Juliet Gopinath
Faculty Spotlight
Juliet Gopinath:Associate Director, bit Quantum Initiative; Associate Professor of Electrical, Computer and Energy Engineering in the College of Engineering and Applied Science; Associate Professor of Physics; Fellow, Materials Science and Engineering
Juliet Gopinath joined Boulder’s College of Engineering and Applied Science (CEAS) in 2009. Prior to taking the role of associate director of the bit Quantum Initiative, Gopinath led a collaborative quantum research effort within CEAS, making valuable connections between departments at the college, university level partners and outside institutions.
Gopinath is currently part of two collaborative seed grants that were awarded through bit to foster work and partnerships in quantum information science. One examines methods to make entangled frequency combs in a compact and tunable manner, while the other focuses on generating truly random numbers in a small form factor.

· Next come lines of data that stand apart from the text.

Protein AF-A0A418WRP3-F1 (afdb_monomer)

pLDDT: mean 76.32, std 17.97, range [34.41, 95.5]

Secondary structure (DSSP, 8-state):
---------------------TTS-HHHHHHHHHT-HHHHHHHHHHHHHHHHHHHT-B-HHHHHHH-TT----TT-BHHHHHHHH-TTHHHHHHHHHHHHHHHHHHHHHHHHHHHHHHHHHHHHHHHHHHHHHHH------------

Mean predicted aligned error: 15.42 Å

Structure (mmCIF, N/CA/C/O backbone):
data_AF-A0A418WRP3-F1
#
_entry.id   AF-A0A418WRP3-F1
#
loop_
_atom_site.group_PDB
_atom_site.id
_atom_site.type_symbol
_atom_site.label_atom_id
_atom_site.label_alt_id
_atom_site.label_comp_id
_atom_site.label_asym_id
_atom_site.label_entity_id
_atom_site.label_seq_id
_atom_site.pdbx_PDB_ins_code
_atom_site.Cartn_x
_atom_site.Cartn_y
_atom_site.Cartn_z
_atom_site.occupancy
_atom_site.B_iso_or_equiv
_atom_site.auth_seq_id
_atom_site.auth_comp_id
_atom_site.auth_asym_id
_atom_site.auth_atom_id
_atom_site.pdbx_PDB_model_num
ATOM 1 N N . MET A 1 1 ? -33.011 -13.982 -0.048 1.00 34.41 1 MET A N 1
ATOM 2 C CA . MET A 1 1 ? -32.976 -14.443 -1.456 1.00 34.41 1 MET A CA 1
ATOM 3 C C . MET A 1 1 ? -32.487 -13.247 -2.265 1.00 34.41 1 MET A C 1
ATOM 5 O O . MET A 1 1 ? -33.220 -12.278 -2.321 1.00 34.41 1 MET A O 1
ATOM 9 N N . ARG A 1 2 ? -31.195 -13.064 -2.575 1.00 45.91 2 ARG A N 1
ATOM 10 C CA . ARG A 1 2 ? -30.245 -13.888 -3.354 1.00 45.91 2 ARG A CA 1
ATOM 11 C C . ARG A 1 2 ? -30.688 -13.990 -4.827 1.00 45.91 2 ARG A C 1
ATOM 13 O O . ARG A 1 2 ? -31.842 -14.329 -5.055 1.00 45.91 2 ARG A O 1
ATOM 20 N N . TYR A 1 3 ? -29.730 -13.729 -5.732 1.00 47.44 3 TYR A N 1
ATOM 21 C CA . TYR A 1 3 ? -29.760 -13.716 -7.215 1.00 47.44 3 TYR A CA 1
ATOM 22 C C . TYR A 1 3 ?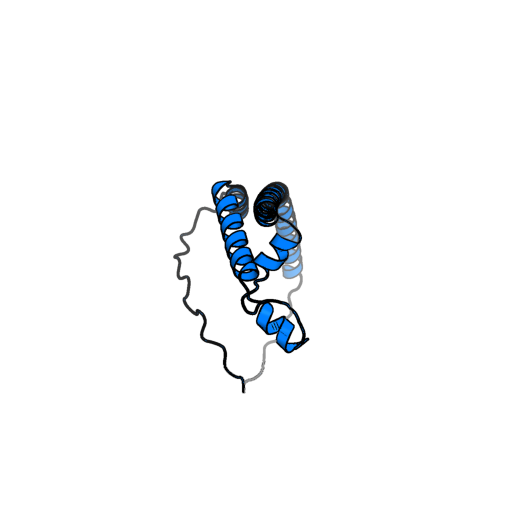 -30.330 -12.407 -7.825 1.00 47.44 3 TYR A C 1
ATOM 24 O O . TYR A 1 3 ? -31.422 -12.008 -7.462 1.00 47.44 3 TYR A O 1
ATOM 32 N N . PHE A 1 4 ? -29.670 -11.635 -8.700 1.00 45.66 4 PHE A N 1
ATOM 33 C CA . PHE A 1 4 ? -28.619 -11.928 -9.677 1.00 45.66 4 PHE A CA 1
ATOM 34 C C . PHE A 1 4 ? -27.606 -10.773 -9.811 1.00 45.66 4 PHE A C 1
ATOM 36 O O . PHE A 1 4 ? -27.964 -9.612 -9.987 1.00 45.66 4 PHE A O 1
ATOM 43 N N . VAL A 1 5 ? -26.330 -11.151 -9.768 1.00 51.62 5 VAL A N 1
ATOM 44 C CA . VAL A 1 5 ? -25.175 -10.412 -10.289 1.00 51.62 5 VAL A CA 1
ATOM 45 C C . VAL A 1 5 ? -25.184 -10.548 -11.815 1.00 51.62 5 VAL A C 1
ATOM 47 O O . VAL A 1 5 ? -25.533 -11.624 -12.292 1.00 51.62 5 VAL A O 1
ATOM 50 N N . LEU A 1 6 ? -24.748 -9.504 -12.533 1.00 49.50 6 LEU A N 1
ATOM 51 C CA . LEU A 1 6 ? -23.958 -9.520 -13.785 1.00 49.50 6 LEU A CA 1
ATOM 52 C C . LEU A 1 6 ? -24.440 -8.453 -14.773 1.00 49.50 6 LEU A C 1
ATOM 54 O O . LEU A 1 6 ? -25.379 -8.643 -15.534 1.00 49.50 6 LEU A O 1
ATOM 58 N N . GLY A 1 7 ? -23.720 -7.338 -14.788 1.00 42.38 7 GLY A N 1
ATOM 59 C CA . GLY A 1 7 ? -23.801 -6.320 -15.833 1.00 42.38 7 GLY A CA 1
ATOM 60 C C . GLY A 1 7 ? -22.579 -5.409 -15.790 1.00 42.38 7 GLY A C 1
ATOM 61 O O . GLY A 1 7 ? -22.698 -4.206 -15.983 1.00 42.38 7 GLY A O 1
ATOM 62 N N . LEU A 1 8 ? -21.414 -5.961 -15.428 1.00 46.72 8 LEU A N 1
ATOM 63 C CA . LEU A 1 8 ? -20.171 -5.211 -15.307 1.00 46.72 8 LEU A CA 1
ATOM 64 C C . LEU A 1 8 ? -19.362 -5.383 -16.599 1.00 46.72 8 LEU A C 1
ATOM 66 O O . LEU A 1 8 ? -18.712 -6.399 -16.811 1.00 46.72 8 LEU A O 1
ATOM 70 N N . VAL A 1 9 ? -19.435 -4.339 -17.426 1.00 50.12 9 VAL A N 1
ATOM 71 C CA . VAL A 1 9 ? -18.353 -3.860 -18.300 1.00 50.12 9 VAL A CA 1
ATOM 72 C C . VAL A 1 9 ? -17.986 -4.803 -19.453 1.00 50.12 9 VAL A C 1
ATOM 74 O O . VAL A 1 9 ? -16.883 -5.327 -19.560 1.00 50.12 9 VAL A O 1
ATOM 77 N N . ALA A 1 10 ? -18.913 -4.915 -20.403 1.00 51.38 10 ALA A N 1
ATOM 78 C CA . ALA A 1 10 ? -18.577 -5.122 -21.807 1.00 51.38 10 ALA A CA 1
ATOM 79 C C . ALA A 1 10 ? -18.476 -3.744 -22.483 1.00 51.38 10 ALA A C 1
ATOM 81 O O . ALA A 1 10 ? -19.411 -3.283 -23.131 1.00 51.38 10 ALA A O 1
ATOM 82 N N . LEU A 1 11 ? -17.353 -3.053 -22.292 1.00 50.59 11 LEU A N 1
ATOM 83 C CA 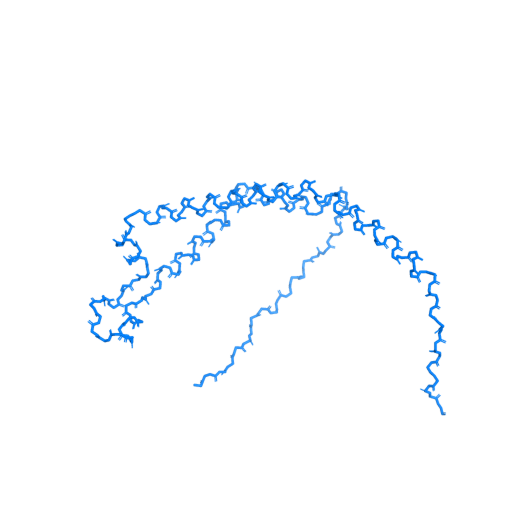. LEU A 1 11 ? -16.990 -1.912 -23.132 1.00 50.59 11 LEU A CA 1
ATOM 84 C C . LEU A 1 11 ? -15.543 -2.090 -23.577 1.00 50.59 11 LEU A C 1
ATOM 86 O O . LEU A 1 11 ? -14.594 -1.568 -23.003 1.00 50.59 11 LEU A O 1
ATOM 90 N N . ALA A 1 12 ? -15.436 -2.980 -24.561 1.00 49.59 12 ALA A N 1
ATOM 91 C CA . ALA A 1 12 ? -14.528 -2.934 -25.692 1.00 49.59 12 ALA A CA 1
ATOM 92 C C . ALA A 1 12 ? -13.499 -1.791 -25.653 1.00 49.59 12 ALA A C 1
ATOM 94 O O . ALA A 1 12 ? -13.772 -0.660 -26.052 1.00 49.59 12 ALA A O 1
ATOM 95 N N . PHE A 1 13 ? -12.271 -2.130 -25.266 1.00 45.19 13 PHE A N 1
ATOM 96 C CA . PHE A 1 13 ? -11.088 -1.396 -25.694 1.00 45.19 13 PHE A CA 1
ATOM 97 C C . PHE A 1 13 ? -10.885 -1.630 -27.199 1.00 45.19 13 PHE A C 1
ATOM 99 O O . PHE A 1 13 ? -10.073 -2.453 -27.610 1.00 45.19 13 PHE A O 1
ATOM 106 N N . THR A 1 14 ? -11.614 -0.905 -28.048 1.00 53.19 14 THR A N 1
ATOM 107 C CA . THR A 1 14 ? -11.218 -0.703 -29.449 1.00 53.19 14 THR A CA 1
ATOM 108 C C . THR A 1 14 ? -10.141 0.378 -29.488 1.00 53.19 14 THR A C 1
ATOM 110 O O . THR A 1 14 ? -10.380 1.502 -29.928 1.00 53.19 14 THR A O 1
ATOM 113 N N . ALA A 1 15 ? -8.957 0.073 -28.959 1.00 45.28 15 ALA A N 1
ATOM 114 C CA . ALA A 1 15 ? -7.782 0.879 -29.252 1.00 45.28 15 ALA A CA 1
ATOM 115 C C . ALA A 1 15 ? -7.257 0.449 -30.633 1.00 45.28 15 ALA A C 1
ATOM 117 O O . ALA A 1 15 ? -7.123 -0.755 -30.868 1.00 45.28 15 ALA A O 1
ATOM 118 N N . PRO A 1 16 ? -6.972 1.381 -31.560 1.00 44.53 16 PRO A N 1
ATOM 119 C CA . PRO A 1 16 ? -6.361 1.029 -32.830 1.00 44.53 16 PRO A CA 1
ATOM 120 C C . PRO A 1 16 ? -4.989 0.421 -32.541 1.00 44.53 16 PRO A C 1
ATOM 122 O O . PRO A 1 16 ? -4.107 1.082 -31.987 1.00 44.53 16 PRO A O 1
ATOM 125 N N . VAL A 1 17 ? -4.822 -0.850 -32.906 1.00 48.47 17 VAL A N 1
ATOM 126 C CA . VAL A 1 17 ? -3.521 -1.513 -32.975 1.00 48.47 17 VAL A CA 1
ATOM 127 C C . VAL A 1 17 ? -2.770 -0.862 -34.144 1.00 48.47 17 VAL A C 1
ATOM 129 O O . VAL A 1 17 ? -2.807 -1.280 -35.294 1.00 48.47 17 VAL A O 1
ATOM 132 N N . GLN A 1 18 ? -2.181 0.297 -33.869 1.00 45.00 18 GLN A N 1
ATOM 133 C CA . GLN A 1 18 ? -1.174 0.889 -34.733 1.00 45.00 18 GLN A CA 1
ATOM 134 C C . GLN A 1 18 ? 0.020 -0.059 -34.658 1.00 45.00 18 GLN A C 1
ATOM 136 O O . GLN A 1 18 ? 0.565 -0.267 -33.571 1.00 45.00 18 GLN A O 1
ATOM 141 N N . ALA A 1 19 ? 0.368 -0.672 -35.788 1.00 43.44 19 ALA A N 1
ATOM 142 C CA . ALA A 1 19 ? 1.574 -1.465 -35.948 1.00 43.44 19 ALA A CA 1
ATOM 143 C C . ALA A 1 19 ? 2.771 -0.642 -35.448 1.00 43.44 19 ALA A C 1
ATOM 145 O O . ALA A 1 19 ? 3.185 0.325 -36.084 1.00 43.44 19 ALA A O 1
ATOM 146 N N . ARG A 1 20 ? 3.265 -0.971 -34.253 1.00 48.50 20 ARG A N 1
ATOM 147 C CA . ARG A 1 20 ? 4.519 -0.434 -33.734 1.00 48.50 20 ARG A CA 1
ATOM 148 C C . ARG A 1 20 ? 5.624 -1.350 -34.226 1.00 48.50 20 ARG A C 1
ATOM 150 O O . ARG A 1 20 ? 5.530 -2.559 -34.026 1.00 48.50 20 ARG A O 1
ATOM 157 N N . ASP A 1 21 ? 6.631 -0.762 -34.864 1.00 41.34 21 ASP A N 1
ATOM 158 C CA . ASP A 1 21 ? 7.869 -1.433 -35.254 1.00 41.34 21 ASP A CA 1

Research interests and Gopinath’s Optics and Photonics Research Group
Gopinath leads an experimentally focused optics group centered around lasers and optical devices. Current research projects include adaptive optics, mid-infrared lasers and materials, the generation and detection of orbital angular momentum of light, spectroscopy of materials, Light Detection and Ranging (LIDAR) systems, and pulsed and continuous wave sources in spectral regions where lasers suffer from fundamental physical constraints.
Applications of the technology include sensors, communications, LIDAR, medical imaging and surgery, environmental monitoring and quantum information science. The group’s research is interdisciplinary, spanning electrical engineering, physics and materials science.
Education
Gopinath earned her bachelor’s degree in electrical engineering from the University of Minnesota, and her master’s degree and doctorate in electrical engineering from the Massachusetts Institute of Technology (MIT).
Quotable and notable
Gopinath is the principal investigator on a $1 million multi-university, multi-disciplinary National Science Foundation project that seeks to foster collaboration in quantum research. The proposal focuses on the ability to share information through photonic integrated circuits, which encode information on light, rather than electricity. It aims to create a single photonic integrated circuit chip for quantum information processing. Such a chip would allow secure quantum networking and quantum computing, replacing the binary zeros and ones of conventional computing with multivariable quantum bits. Practical applications include significantly improved data encryption for personal privacy.
“Juliet is bringing together engineering and science to help reinforce Boulder as a major hub in quantum,” said Vice Chancellor for Research & Innovation Terri Fiez. “The bit Quantum Initiative underscores the collaboration between our engineers and scientists that is so critical in translating fundamental quantum discoveries into transformative applications.”